===== Supplied information =====

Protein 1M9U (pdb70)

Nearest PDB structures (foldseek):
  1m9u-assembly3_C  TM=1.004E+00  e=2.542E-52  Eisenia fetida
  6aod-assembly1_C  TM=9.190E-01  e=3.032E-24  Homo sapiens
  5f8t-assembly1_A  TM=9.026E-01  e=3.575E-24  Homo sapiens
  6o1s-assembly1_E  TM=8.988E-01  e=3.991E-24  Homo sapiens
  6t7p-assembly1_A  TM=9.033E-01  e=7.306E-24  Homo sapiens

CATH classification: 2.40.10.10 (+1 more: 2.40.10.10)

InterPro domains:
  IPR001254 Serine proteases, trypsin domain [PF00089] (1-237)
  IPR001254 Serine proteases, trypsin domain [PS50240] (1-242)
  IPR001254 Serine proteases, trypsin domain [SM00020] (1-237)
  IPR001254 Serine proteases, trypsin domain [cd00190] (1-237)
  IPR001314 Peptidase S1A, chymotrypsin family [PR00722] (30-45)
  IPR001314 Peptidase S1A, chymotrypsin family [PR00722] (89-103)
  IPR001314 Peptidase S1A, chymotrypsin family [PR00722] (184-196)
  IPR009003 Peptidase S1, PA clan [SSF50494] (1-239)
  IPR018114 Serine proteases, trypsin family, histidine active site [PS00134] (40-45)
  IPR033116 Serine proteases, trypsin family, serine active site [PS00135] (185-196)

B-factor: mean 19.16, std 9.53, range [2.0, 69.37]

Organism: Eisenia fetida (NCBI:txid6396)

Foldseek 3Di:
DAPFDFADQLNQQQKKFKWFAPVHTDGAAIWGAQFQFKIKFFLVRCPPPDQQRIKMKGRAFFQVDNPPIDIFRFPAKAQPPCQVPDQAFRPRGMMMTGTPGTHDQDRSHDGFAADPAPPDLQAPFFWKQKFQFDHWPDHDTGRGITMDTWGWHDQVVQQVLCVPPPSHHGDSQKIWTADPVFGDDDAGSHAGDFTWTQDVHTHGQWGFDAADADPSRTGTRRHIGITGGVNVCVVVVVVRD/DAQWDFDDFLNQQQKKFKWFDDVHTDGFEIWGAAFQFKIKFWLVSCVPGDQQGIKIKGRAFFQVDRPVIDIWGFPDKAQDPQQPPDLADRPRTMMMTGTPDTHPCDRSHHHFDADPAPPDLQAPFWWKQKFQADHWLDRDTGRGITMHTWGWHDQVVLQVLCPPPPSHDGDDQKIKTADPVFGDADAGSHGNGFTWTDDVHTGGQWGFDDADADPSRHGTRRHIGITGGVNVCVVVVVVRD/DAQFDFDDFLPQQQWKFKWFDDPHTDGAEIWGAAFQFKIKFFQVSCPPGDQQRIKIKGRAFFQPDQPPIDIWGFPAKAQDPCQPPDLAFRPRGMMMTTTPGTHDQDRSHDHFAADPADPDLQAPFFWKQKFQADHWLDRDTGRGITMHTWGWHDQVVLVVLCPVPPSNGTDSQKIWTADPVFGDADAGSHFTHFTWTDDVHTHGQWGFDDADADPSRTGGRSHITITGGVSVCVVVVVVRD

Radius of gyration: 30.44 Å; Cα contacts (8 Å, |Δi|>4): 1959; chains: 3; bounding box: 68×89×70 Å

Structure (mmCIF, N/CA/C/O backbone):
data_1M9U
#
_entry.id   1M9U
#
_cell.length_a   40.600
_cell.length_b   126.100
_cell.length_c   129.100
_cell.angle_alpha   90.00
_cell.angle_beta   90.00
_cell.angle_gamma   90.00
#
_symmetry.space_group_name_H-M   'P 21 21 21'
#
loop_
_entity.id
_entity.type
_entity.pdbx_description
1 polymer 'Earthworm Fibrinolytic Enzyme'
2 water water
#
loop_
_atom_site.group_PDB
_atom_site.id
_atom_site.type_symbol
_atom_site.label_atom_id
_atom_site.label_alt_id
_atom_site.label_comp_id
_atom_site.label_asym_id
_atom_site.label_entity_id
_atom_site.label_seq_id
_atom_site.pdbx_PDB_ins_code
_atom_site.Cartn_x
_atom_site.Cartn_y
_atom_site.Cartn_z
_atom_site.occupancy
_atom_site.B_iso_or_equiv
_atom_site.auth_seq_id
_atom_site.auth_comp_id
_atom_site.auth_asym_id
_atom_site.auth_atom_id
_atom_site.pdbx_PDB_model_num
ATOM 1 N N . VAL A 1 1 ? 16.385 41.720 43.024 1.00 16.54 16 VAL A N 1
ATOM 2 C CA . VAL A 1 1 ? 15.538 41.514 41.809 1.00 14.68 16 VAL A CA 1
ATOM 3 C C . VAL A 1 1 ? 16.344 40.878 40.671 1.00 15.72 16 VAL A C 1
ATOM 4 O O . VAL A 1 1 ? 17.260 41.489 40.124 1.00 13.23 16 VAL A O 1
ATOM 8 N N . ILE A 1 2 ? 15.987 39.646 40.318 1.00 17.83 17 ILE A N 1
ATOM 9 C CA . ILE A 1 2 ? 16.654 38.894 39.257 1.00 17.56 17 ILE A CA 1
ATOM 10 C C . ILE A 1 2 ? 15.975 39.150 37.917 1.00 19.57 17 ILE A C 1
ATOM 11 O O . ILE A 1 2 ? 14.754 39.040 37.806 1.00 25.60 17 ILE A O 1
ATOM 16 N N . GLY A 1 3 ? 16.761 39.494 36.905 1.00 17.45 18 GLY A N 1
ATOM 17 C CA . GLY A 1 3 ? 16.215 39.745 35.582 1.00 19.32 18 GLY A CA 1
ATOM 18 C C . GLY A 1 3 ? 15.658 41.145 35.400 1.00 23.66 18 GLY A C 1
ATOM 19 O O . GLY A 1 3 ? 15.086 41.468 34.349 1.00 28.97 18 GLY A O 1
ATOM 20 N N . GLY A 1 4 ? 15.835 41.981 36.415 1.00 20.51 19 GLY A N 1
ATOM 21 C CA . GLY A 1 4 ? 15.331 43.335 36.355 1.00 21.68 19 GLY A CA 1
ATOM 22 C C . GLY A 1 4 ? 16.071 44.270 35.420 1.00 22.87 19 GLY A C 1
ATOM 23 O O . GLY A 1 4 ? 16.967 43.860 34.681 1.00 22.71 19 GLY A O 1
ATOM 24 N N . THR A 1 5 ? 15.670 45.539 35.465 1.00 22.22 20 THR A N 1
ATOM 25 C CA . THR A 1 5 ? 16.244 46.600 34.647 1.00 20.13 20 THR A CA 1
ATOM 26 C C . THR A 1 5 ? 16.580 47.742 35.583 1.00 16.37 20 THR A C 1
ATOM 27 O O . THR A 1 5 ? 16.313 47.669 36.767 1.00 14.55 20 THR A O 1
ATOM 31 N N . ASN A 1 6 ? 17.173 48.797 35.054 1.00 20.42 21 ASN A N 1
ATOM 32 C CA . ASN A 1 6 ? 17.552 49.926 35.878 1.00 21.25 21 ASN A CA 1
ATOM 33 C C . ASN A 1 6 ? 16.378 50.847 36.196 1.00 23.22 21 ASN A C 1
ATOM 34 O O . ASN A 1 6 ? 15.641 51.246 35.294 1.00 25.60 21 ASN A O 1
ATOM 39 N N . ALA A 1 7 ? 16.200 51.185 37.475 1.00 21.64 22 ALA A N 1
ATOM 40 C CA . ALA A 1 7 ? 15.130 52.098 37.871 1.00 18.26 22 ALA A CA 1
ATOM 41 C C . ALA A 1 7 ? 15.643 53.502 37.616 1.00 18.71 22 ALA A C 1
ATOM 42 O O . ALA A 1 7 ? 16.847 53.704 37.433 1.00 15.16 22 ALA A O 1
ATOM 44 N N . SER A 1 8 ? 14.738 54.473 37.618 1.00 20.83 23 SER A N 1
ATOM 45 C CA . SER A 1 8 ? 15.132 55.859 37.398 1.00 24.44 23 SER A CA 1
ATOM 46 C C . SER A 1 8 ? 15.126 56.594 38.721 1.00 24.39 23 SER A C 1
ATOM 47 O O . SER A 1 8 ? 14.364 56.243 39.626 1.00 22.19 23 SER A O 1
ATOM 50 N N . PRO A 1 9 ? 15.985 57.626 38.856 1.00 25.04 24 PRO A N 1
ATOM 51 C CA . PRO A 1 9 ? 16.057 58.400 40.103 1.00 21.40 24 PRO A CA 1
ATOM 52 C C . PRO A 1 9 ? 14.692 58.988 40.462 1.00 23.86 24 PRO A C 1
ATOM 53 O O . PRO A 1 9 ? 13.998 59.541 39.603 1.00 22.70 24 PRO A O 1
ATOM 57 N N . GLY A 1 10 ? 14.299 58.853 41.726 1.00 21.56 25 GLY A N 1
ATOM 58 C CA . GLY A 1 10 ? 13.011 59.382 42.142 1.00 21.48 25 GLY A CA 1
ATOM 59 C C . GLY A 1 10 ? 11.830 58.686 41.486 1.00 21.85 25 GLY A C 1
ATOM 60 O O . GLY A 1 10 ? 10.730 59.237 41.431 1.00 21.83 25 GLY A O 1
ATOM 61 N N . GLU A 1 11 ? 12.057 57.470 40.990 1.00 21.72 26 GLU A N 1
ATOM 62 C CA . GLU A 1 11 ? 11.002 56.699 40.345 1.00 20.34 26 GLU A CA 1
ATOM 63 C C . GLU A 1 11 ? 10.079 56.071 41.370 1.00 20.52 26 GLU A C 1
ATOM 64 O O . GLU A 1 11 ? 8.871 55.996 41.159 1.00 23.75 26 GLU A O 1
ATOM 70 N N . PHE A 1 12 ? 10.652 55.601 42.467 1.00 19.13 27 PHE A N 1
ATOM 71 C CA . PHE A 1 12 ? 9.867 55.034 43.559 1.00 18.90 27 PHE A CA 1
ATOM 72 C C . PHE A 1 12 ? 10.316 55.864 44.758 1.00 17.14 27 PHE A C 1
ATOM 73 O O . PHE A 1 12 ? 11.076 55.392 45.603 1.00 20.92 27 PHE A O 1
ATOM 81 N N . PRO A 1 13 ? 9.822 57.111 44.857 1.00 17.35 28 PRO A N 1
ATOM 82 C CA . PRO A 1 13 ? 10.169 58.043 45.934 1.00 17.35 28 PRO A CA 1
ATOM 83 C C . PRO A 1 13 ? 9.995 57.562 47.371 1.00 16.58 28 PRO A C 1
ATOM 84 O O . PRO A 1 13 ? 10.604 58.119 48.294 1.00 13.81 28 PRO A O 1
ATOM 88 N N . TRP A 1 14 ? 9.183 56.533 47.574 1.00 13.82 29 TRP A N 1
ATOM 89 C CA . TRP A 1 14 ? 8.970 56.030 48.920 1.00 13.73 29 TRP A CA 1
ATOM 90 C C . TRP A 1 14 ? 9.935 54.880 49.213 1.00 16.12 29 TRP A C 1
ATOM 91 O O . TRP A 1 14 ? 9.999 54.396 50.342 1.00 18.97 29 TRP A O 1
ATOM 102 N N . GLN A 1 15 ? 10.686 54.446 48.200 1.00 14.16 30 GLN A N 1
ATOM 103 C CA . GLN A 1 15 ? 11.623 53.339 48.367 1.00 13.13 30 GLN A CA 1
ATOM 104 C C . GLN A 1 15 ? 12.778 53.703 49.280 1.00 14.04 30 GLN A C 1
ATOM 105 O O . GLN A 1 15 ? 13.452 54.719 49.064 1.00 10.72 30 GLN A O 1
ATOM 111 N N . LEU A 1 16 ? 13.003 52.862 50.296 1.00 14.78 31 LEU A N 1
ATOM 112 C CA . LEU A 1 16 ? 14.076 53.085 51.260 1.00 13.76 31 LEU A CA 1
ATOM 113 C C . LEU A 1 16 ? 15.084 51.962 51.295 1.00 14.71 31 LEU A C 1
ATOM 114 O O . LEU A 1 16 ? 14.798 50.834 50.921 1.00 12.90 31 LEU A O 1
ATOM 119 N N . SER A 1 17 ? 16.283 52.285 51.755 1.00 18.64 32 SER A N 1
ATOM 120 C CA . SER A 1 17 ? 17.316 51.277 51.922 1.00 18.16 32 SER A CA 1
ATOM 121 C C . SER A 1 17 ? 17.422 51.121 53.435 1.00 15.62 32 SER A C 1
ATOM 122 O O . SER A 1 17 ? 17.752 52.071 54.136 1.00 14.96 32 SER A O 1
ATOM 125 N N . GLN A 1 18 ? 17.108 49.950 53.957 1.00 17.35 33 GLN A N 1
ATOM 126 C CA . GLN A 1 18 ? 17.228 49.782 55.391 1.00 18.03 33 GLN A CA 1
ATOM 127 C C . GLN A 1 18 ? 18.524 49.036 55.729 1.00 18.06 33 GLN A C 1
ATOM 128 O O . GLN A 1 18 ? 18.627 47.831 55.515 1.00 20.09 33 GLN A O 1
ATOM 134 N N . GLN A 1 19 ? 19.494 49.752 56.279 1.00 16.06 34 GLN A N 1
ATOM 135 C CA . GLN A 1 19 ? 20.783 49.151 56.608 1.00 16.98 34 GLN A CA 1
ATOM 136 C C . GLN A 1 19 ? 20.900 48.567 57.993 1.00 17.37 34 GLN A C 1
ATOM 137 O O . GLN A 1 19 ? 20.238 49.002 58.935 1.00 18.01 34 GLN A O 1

=====
===== Supplied information =====

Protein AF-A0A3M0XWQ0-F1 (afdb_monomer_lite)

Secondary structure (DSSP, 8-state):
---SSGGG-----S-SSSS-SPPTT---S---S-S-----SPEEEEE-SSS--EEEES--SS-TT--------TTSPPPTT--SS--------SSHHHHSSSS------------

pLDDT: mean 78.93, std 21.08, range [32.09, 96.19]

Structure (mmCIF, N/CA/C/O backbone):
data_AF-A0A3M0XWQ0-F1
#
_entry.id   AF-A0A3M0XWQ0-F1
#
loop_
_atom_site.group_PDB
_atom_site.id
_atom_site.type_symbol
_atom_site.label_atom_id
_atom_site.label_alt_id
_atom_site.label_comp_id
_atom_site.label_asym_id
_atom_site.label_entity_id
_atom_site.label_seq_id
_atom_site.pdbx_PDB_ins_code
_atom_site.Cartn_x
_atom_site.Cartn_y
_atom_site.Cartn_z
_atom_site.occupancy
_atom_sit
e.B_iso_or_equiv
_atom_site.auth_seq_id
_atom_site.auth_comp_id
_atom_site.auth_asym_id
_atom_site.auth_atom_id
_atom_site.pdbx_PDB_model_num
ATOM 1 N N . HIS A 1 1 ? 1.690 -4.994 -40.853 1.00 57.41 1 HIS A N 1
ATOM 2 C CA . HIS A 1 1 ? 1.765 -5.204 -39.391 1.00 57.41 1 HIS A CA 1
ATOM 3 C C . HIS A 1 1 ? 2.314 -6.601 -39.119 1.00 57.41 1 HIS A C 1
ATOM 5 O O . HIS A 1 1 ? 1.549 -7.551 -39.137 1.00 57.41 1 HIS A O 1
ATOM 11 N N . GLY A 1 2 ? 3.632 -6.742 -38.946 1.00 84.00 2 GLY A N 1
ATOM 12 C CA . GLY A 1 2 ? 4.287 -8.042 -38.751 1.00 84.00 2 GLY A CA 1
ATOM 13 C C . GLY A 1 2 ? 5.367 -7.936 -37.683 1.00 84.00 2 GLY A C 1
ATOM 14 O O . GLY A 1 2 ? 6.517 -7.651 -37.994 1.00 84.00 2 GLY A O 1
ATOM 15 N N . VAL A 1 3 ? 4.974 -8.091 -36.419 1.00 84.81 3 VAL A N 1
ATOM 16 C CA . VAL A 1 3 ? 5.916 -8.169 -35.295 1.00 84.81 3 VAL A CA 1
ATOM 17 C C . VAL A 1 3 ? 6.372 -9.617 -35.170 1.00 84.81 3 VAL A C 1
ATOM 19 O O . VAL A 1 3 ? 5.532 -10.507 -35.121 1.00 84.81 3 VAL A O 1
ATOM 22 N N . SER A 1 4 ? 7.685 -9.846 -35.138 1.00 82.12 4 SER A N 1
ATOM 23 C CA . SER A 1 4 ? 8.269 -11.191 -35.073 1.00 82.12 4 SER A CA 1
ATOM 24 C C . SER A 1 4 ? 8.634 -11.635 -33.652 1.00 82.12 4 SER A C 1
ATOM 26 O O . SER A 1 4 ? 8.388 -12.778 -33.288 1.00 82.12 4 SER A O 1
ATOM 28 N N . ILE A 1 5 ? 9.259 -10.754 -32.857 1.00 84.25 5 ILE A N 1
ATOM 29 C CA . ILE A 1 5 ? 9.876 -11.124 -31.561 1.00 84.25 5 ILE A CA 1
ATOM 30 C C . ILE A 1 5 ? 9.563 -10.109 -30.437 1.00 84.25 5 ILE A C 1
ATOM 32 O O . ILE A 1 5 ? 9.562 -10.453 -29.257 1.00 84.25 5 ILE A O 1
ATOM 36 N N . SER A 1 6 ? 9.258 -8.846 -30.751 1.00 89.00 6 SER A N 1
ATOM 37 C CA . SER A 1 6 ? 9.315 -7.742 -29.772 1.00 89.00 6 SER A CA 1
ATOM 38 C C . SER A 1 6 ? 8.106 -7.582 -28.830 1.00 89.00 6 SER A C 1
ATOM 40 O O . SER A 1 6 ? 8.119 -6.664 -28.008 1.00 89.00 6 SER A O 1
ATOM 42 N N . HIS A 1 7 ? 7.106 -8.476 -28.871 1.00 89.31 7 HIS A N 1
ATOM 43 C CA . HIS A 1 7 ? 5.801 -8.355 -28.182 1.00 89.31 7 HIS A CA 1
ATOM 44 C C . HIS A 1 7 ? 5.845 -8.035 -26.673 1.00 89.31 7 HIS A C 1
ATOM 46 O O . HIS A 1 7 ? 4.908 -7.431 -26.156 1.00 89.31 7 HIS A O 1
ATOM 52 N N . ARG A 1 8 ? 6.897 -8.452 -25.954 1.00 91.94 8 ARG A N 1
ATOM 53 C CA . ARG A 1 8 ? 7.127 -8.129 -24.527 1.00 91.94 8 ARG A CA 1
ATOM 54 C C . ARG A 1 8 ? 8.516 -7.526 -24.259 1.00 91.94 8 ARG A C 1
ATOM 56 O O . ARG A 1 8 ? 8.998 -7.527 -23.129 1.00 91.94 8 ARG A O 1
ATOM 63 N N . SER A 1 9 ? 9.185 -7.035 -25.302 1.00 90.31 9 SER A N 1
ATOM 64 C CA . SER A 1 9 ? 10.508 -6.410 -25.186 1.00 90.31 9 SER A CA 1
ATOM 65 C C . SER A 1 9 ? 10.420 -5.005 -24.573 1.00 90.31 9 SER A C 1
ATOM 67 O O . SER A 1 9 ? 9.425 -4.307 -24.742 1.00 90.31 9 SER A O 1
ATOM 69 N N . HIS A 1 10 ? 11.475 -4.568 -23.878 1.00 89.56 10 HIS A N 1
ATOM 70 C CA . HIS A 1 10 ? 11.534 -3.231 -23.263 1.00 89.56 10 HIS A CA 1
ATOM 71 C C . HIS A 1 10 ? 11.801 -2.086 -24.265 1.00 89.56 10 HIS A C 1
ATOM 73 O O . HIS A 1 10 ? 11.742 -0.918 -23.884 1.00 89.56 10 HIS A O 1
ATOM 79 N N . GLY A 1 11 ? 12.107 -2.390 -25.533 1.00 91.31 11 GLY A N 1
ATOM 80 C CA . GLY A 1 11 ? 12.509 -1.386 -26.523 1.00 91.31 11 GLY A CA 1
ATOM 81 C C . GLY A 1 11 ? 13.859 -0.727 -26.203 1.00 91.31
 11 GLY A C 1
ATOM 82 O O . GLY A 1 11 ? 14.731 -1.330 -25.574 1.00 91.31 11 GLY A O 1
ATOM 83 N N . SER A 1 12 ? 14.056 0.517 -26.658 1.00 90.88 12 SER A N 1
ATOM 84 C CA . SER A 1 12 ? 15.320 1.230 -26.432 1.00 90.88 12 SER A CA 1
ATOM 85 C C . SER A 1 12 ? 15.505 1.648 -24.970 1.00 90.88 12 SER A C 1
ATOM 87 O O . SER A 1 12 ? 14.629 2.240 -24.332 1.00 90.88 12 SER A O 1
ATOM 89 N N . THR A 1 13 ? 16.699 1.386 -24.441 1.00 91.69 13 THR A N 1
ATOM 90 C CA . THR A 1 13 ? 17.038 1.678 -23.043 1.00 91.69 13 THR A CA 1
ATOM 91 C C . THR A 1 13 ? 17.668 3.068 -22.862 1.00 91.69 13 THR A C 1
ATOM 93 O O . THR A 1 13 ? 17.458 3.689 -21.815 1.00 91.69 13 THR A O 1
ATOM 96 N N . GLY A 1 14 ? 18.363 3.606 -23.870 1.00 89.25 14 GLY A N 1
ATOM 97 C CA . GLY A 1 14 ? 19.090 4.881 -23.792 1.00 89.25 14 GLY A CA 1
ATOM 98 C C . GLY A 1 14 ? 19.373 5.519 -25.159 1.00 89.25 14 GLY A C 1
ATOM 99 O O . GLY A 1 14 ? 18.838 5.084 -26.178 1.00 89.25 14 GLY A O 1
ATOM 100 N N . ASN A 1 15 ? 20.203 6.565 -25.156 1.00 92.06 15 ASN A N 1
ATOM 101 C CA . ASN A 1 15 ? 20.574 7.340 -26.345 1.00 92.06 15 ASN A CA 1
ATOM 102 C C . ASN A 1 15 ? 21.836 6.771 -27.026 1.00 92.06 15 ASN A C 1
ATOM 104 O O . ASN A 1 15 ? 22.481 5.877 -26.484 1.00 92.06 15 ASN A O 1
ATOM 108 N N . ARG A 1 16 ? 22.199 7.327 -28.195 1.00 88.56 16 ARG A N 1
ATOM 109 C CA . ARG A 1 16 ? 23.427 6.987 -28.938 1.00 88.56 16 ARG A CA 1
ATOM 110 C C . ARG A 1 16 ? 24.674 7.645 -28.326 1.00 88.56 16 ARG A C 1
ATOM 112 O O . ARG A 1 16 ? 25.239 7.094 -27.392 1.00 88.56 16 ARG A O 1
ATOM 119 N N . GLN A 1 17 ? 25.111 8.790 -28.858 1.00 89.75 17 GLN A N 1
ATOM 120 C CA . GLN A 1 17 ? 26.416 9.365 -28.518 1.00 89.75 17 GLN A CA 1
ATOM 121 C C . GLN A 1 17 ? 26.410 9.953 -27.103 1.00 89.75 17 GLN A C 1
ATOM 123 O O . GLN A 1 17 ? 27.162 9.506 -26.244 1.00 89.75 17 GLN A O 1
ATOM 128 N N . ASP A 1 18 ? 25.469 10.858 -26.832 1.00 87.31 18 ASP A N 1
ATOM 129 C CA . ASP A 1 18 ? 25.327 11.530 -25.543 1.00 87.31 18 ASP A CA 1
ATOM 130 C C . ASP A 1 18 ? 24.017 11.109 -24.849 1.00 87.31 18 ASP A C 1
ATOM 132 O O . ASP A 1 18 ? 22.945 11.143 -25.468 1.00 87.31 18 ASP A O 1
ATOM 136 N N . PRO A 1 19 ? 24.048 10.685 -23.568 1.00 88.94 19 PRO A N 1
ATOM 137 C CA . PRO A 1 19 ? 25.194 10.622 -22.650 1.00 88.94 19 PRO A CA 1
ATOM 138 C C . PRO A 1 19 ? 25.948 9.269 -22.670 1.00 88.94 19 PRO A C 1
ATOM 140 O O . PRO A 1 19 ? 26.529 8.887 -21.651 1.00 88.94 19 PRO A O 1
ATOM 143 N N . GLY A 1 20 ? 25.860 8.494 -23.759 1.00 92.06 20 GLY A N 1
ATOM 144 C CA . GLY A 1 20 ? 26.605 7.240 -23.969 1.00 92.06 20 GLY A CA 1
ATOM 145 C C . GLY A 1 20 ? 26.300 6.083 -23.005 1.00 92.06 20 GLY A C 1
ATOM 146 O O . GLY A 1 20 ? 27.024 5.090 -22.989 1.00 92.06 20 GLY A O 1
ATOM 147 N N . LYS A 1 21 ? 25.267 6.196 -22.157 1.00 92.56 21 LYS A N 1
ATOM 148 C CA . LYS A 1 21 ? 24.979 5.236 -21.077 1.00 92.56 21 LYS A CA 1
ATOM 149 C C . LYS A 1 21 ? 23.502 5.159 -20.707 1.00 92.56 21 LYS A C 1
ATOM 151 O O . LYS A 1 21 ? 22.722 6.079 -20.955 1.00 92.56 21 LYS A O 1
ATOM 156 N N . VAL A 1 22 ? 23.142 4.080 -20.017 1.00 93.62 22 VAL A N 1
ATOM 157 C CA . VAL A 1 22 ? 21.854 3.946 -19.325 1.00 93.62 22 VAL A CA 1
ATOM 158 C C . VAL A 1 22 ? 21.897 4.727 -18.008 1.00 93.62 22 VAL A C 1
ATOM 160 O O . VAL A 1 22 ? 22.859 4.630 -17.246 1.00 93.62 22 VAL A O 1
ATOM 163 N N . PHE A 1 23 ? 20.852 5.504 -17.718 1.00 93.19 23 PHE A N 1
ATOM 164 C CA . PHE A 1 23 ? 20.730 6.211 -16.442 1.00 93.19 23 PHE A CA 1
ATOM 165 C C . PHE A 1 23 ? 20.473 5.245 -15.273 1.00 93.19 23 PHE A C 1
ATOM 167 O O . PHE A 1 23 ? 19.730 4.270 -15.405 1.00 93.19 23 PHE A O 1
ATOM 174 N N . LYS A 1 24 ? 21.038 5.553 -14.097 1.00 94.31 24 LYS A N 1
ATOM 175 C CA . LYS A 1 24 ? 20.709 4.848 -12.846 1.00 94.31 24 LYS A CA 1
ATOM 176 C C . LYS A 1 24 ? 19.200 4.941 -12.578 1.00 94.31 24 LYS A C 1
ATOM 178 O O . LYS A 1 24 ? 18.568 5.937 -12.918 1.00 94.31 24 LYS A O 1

=====

Exactly the lines above from the one with "ATOM 29 C CA" to the one with "ATOM 52 N N", both included, are to be quoted; leave the rest out.

▸ Written response
ATOM 29 C CA . ILE A 1 5 ? 9.876 -11.124 -31.561 1.00 84.25 5 ILE A CA 1
ATOM 30 C C . ILE A 1 5 ? 9.563 -10.109 -30.437 1.00 84.25 5 ILE A C 1
ATOM 32 O O . ILE A 1 5 ? 9.562 -10.453 -29.257 1.00 84.25 5 ILE A O 1
ATOM 36 N N . SER A 1 6 ? 9.258 -8.846 -30.751 1.00 89.00 6 SER A N 1
ATOM 37 C CA . SER A 1 6 ? 9.315 -7.742 -29.772 1.00 89.00 6 SER A CA 1
ATOM 38 C C . SER A 1 6 ? 8.106 -7.582 -28.830 1.00 89.00 6 SER A C 1
ATOM 40 O O . SER A 1 6 ? 8.119 -6.664 -28.008 1.00 89.00 6 SER A O 1
ATOM 42 N N . HIS A 1 7 ? 7.106 -8.476 -28.871 1.00 89.31 7 HIS A N 1
ATOM 43 C CA . HIS A 1 7 ? 5.801 -8.355 -28.182 1.00 89.31 7 HIS A CA 1
ATOM 44 C C . HIS A 1 7 ? 5.845 -8.035 -26.673 1.00 89.31 7 HIS A C 1
ATOM 46 O O . HIS A 1 7 ? 4.908 -7.431 -26.156 1.00 89.31 7 HIS A O 1
ATOM 52 N N . ARG A 1 8 ? 6.897 -8.452 -25.954 1.00 91.94 8 ARG A N 1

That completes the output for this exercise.